Но для остальных дев всё было иначе. Каждая из них теперь смотрела на игрушку принцессы совсем другими глазами, и считала, что чудо открылось ей одной. И что Тигренок Её Высочества достоин лучшей судьбы, чем служить развлечением жестокой колдунье, и эта судьба… Размышления томных экзальтированных девиц, начитавшихся модных сентиментальных романов, весьма предсказуемы. И, хоть Тигренок и забыл уже о своих коварных намерениях, музыка (или его магия, кто знает?) сделала свое дело.
Шу чувствовала, что ситуация выходит из-под её контроля, но ничего изменить пока не могла. Она сама не могла прийти в себя после его северных мелодий. Ей казалось, что с неё заживо содрали кожу и засунули в чужую шкуру. И в шкуре Тигренка ей совсем не нравилось. Опять он заставляет её полной мерой ощутить собственную жестокость. Заставляет до малейшего оттенка прочувствовать всю горечь и отчаяние человека, лишенного свободы, лишенного речи, лишенного надежды. Человека, уверенного в своей скорой смерти, но при этом мечтающего о любви, имеющего смелость добиваться этой любви, хоть бы и в свои последние дни.

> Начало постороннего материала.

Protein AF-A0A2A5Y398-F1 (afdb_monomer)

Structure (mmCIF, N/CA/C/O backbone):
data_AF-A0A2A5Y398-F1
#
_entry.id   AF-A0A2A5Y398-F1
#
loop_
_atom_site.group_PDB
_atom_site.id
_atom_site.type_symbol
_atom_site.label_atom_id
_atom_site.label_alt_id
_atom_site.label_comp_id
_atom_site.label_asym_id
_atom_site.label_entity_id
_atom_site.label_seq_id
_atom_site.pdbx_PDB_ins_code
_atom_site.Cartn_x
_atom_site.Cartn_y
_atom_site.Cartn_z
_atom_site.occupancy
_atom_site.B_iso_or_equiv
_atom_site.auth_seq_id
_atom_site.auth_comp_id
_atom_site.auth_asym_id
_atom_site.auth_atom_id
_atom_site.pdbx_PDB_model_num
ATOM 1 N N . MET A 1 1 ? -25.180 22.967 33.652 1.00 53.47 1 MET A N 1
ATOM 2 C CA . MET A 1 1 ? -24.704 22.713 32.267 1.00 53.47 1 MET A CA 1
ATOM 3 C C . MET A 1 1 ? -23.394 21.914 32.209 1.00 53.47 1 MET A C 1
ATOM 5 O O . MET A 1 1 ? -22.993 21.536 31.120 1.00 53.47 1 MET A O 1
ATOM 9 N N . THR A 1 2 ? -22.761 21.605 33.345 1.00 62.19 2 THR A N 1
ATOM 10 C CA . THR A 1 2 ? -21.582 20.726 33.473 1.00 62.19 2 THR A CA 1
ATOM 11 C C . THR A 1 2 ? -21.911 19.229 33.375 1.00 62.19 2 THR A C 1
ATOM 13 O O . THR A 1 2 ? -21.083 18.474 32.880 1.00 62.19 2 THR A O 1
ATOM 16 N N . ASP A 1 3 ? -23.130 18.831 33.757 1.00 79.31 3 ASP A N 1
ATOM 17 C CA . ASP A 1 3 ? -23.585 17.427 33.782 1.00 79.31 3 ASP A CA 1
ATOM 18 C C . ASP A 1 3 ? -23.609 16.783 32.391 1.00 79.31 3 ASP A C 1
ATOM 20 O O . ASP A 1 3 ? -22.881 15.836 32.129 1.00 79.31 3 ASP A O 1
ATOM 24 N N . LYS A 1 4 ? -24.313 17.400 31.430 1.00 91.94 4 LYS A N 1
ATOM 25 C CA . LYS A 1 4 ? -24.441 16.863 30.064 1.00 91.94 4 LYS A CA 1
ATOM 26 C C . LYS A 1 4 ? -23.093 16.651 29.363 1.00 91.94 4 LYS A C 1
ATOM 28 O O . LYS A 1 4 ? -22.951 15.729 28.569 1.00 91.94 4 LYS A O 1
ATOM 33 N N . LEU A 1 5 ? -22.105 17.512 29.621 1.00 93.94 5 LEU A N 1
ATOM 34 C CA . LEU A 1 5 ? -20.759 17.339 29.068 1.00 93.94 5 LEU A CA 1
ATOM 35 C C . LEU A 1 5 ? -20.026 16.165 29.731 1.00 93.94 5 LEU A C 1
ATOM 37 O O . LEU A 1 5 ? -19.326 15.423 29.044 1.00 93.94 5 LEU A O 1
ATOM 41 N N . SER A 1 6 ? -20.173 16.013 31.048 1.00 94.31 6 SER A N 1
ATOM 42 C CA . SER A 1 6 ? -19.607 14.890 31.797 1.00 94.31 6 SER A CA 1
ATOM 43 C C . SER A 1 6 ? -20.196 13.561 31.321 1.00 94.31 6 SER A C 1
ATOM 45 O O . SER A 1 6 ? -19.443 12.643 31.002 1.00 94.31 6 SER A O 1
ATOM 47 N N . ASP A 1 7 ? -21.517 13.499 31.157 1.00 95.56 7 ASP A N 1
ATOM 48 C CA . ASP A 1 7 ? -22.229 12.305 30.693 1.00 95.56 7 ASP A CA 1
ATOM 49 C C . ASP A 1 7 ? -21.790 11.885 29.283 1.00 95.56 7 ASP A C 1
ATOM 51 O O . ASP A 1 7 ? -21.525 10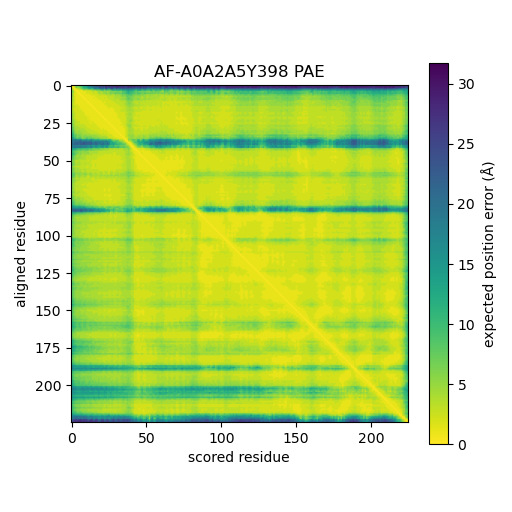.710 29.018 1.00 95.56 7 ASP A O 1
ATOM 55 N N . LEU A 1 8 ? -21.646 12.852 28.367 1.00 97.38 8 LEU A N 1
ATOM 56 C CA . LEU A 1 8 ? -21.157 12.587 27.010 1.00 97.38 8 LEU A CA 1
ATOM 57 C C . LEU A 1 8 ? -19.720 12.054 27.014 1.00 97.38 8 LEU A C 1
ATOM 59 O O . LEU A 1 8 ? -19.413 11.133 26.264 1.00 97.38 8 LEU A O 1
ATOM 63 N N . ARG A 1 9 ? -18.844 12.594 27.870 1.00 96.19 9 ARG A N 1
ATOM 64 C CA . ARG A 1 9 ? -17.464 12.100 28.007 1.00 96.19 9 ARG A CA 1
ATOM 65 C C . ARG A 1 9 ? -17.421 10.682 28.554 1.00 96.19 9 ARG A C 1
ATOM 67 O O . ARG A 1 9 ? -16.668 9.869 28.038 1.00 96.19 9 ARG A O 1
ATOM 74 N N . GLN A 1 10 ? -18.238 10.372 29.557 1.00 96.50 10 GLN A N 1
ATOM 75 C CA . GLN A 1 10 ? -18.326 9.012 30.082 1.00 96.50 10 GLN A CA 1
ATOM 76 C C . GLN A 1 10 ? -18.829 8.032 29.017 1.00 96.50 10 GLN A C 1
ATOM 78 O O . GLN A 1 10 ? -18.304 6.928 28.902 1.00 96.50 10 GLN A O 1
ATOM 83 N N . THR A 1 11 ? -19.796 8.459 28.204 1.00 97.31 11 THR A N 1
ATOM 84 C CA . THR A 1 11 ? -20.303 7.661 27.081 1.00 97.31 11 THR A CA 1
ATOM 85 C C . THR A 1 11 ? -19.218 7.411 26.029 1.00 97.31 11 THR A C 1
ATOM 87 O O . THR A 1 11 ? -19.086 6.287 25.558 1.00 97.31 11 THR A O 1
ATOM 90 N N . ILE A 1 12 ? -18.410 8.425 25.688 1.00 97.81 12 ILE A N 1
ATOM 91 C CA . ILE A 1 12 ? -17.270 8.268 24.767 1.00 97.81 12 ILE A CA 1
ATOM 92 C C . ILE A 1 12 ? -16.235 7.301 25.343 1.00 97.81 12 ILE A C 1
ATOM 94 O O . ILE A 1 12 ? -15.831 6.386 24.641 1.00 97.81 12 ILE A O 1
ATOM 98 N N . ASN A 1 13 ? -15.869 7.438 26.620 1.00 97.94 13 ASN A N 1
ATOM 99 C CA . ASN A 1 13 ? -14.903 6.532 27.244 1.00 97.94 13 ASN A CA 1
ATOM 100 C C . ASN A 1 13 ? -15.367 5.069 27.171 1.00 97.94 13 ASN A C 1
ATOM 102 O O . ASN A 1 13 ? -14.578 4.190 26.846 1.00 97.94 13 ASN A O 1
ATOM 106 N N . GLN A 1 14 ? -16.654 4.811 27.430 1.00 98.31 14 GLN A N 1
ATOM 107 C CA . GLN A 1 14 ? -17.207 3.462 27.308 1.00 98.31 14 GLN A CA 1
ATOM 108 C C . GLN A 1 14 ? -17.146 2.949 25.861 1.00 98.31 14 GLN A C 1
ATOM 110 O O . GLN A 1 14 ? -16.816 1.788 25.634 1.00 98.31 14 GLN A O 1
ATOM 115 N N . LEU A 1 15 ? -17.429 3.810 24.879 1.00 98.50 15 LEU A N 1
ATOM 116 C CA . LEU A 1 15 ? -17.304 3.457 23.465 1.00 98.50 15 LEU A CA 1
ATOM 117 C C . LEU A 1 15 ? -15.845 3.171 23.075 1.00 98.50 15 LEU A C 1
ATOM 119 O O . LEU A 1 15 ? -15.595 2.245 22.308 1.00 98.50 15 LEU A O 1
ATOM 123 N N . ASP A 1 16 ? -14.885 3.927 23.604 1.00 98.44 16 ASP A N 1
ATOM 124 C CA . ASP A 1 16 ? -13.457 3.709 23.363 1.00 98.44 16 ASP A CA 1
ATOM 125 C C . ASP A 1 16 ? -12.993 2.356 23.927 1.00 98.44 16 ASP A C 1
ATOM 127 O O . ASP A 1 16 ? -12.238 1.635 23.265 1.00 98.44 16 ASP A O 1
ATOM 131 N N . ASP A 1 17 ? -13.491 1.966 25.105 1.00 98.50 17 ASP A N 1
ATOM 132 C CA . ASP A 1 17 ? -13.247 0.641 25.686 1.00 98.50 17 ASP A CA 1
ATOM 133 C C . ASP A 1 17 ? -13.813 -0.480 24.795 1.00 98.50 17 ASP A C 1
ATOM 135 O O . ASP A 1 17 ? -13.139 -1.489 24.547 1.00 98.50 17 ASP A O 1
ATOM 139 N N . ASP A 1 18 ? -15.015 -0.285 24.245 1.00 98.56 18 ASP A N 1
ATOM 140 C CA . ASP A 1 18 ? -15.648 -1.238 23.329 1.00 98.56 18 ASP A CA 1
ATOM 141 C C . ASP A 1 18 ? -14.874 -1.343 22.000 1.00 98.56 18 ASP A C 1
ATOM 143 O O . ASP A 1 18 ? -14.628 -2.446 21.497 1.00 98.56 18 ASP A O 1
ATOM 147 N N . ILE A 1 19 ? -14.416 -0.213 21.447 1.00 98.25 19 ILE A N 1
ATOM 148 C CA . ILE A 1 19 ? -13.551 -0.172 20.258 1.00 98.25 19 ILE A CA 1
ATOM 149 C C . ILE A 1 19 ? -12.255 -0.938 20.530 1.00 98.25 19 ILE A C 1
ATOM 151 O O . ILE A 1 19 ? -11.846 -1.769 19.713 1.00 98.25 19 ILE A O 1
ATOM 155 N N . LEU A 1 20 ? -11.615 -0.710 21.679 1.00 98.38 20 LEU A N 1
ATOM 156 C CA . LEU A 1 20 ? -10.382 -1.400 22.045 1.00 98.38 20 LEU A CA 1
ATOM 157 C C . LEU A 1 20 ? -10.595 -2.916 22.168 1.00 98.38 20 LEU A C 1
ATOM 159 O O . LEU A 1 20 ? -9.753 -3.694 21.708 1.00 98.38 20 LEU A O 1
ATOM 163 N N . ALA A 1 21 ? -11.721 -3.353 22.736 1.00 98.25 21 ALA A N 1
ATOM 164 C CA . ALA A 1 21 ? -12.076 -4.768 22.809 1.00 98.25 21 ALA A CA 1
ATOM 165 C C . ALA A 1 21 ? -12.243 -5.393 21.410 1.00 98.25 21 ALA A C 1
ATOM 167 O O . ALA A 1 21 ? -11.703 -6.472 21.143 1.00 98.25 21 ALA A O 1
ATOM 168 N N . LEU A 1 22 ? -12.911 -4.695 20.485 1.00 98.38 22 LEU A N 1
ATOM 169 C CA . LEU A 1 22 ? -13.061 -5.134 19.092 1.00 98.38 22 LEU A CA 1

Шу изо всех сил пыталась избавиться от морока. Так дело не пойдет. Угрызения совести ещё никого до добра не доводили. И менять свои планы, наслушавшись менестрельского страдания, она не будет. Принцесса решила дать фрейлинам время опомниться, и немножко встряхнула их, избавляя от пленительного, прекрасного в своей безнадежной тоске наваждения.
— Мы желаем отдохнуть перед прогулкой. Вы свободны. — Её Высочество встала и милостиво махнула рукой в сторону выхода. Фрейлины, ещё плохо соображающие после испытанного потрясения, дружно вскочили, изобразили учтивые реверансы, и стайкой потянулись к дверям.
Глава 13. Поперек судьбы
239 год. Найрисский залив, за три недели до Осенних гонок.
Если бы сиятельный шеен верил в предзнаменования, то он бы повернул назад. Казалось, сама природа предупреждает его — отступись, прислушайся к себе, подумай, а так ли нужна Полуденной Марке возможность ввязаться в войну? Но врожденное упрямство шеена Рустагира вкупе с недвусмысленным предупреждением Великого Визиря гнали его вперед, не смотря ни на что.
В какой-то момент показалось, то он переупрямил судьбу. Потрепанный галеон с оборванными парусами и течью в трюме выбрался из шторма, разыгравшегося всего за два дня до того, как купцы должны были достигнуть Найриссы. Их изрядно отнесло от места назначения, но, по крайней мере, не выбросило на скалы. Но на этом приключения не окончились.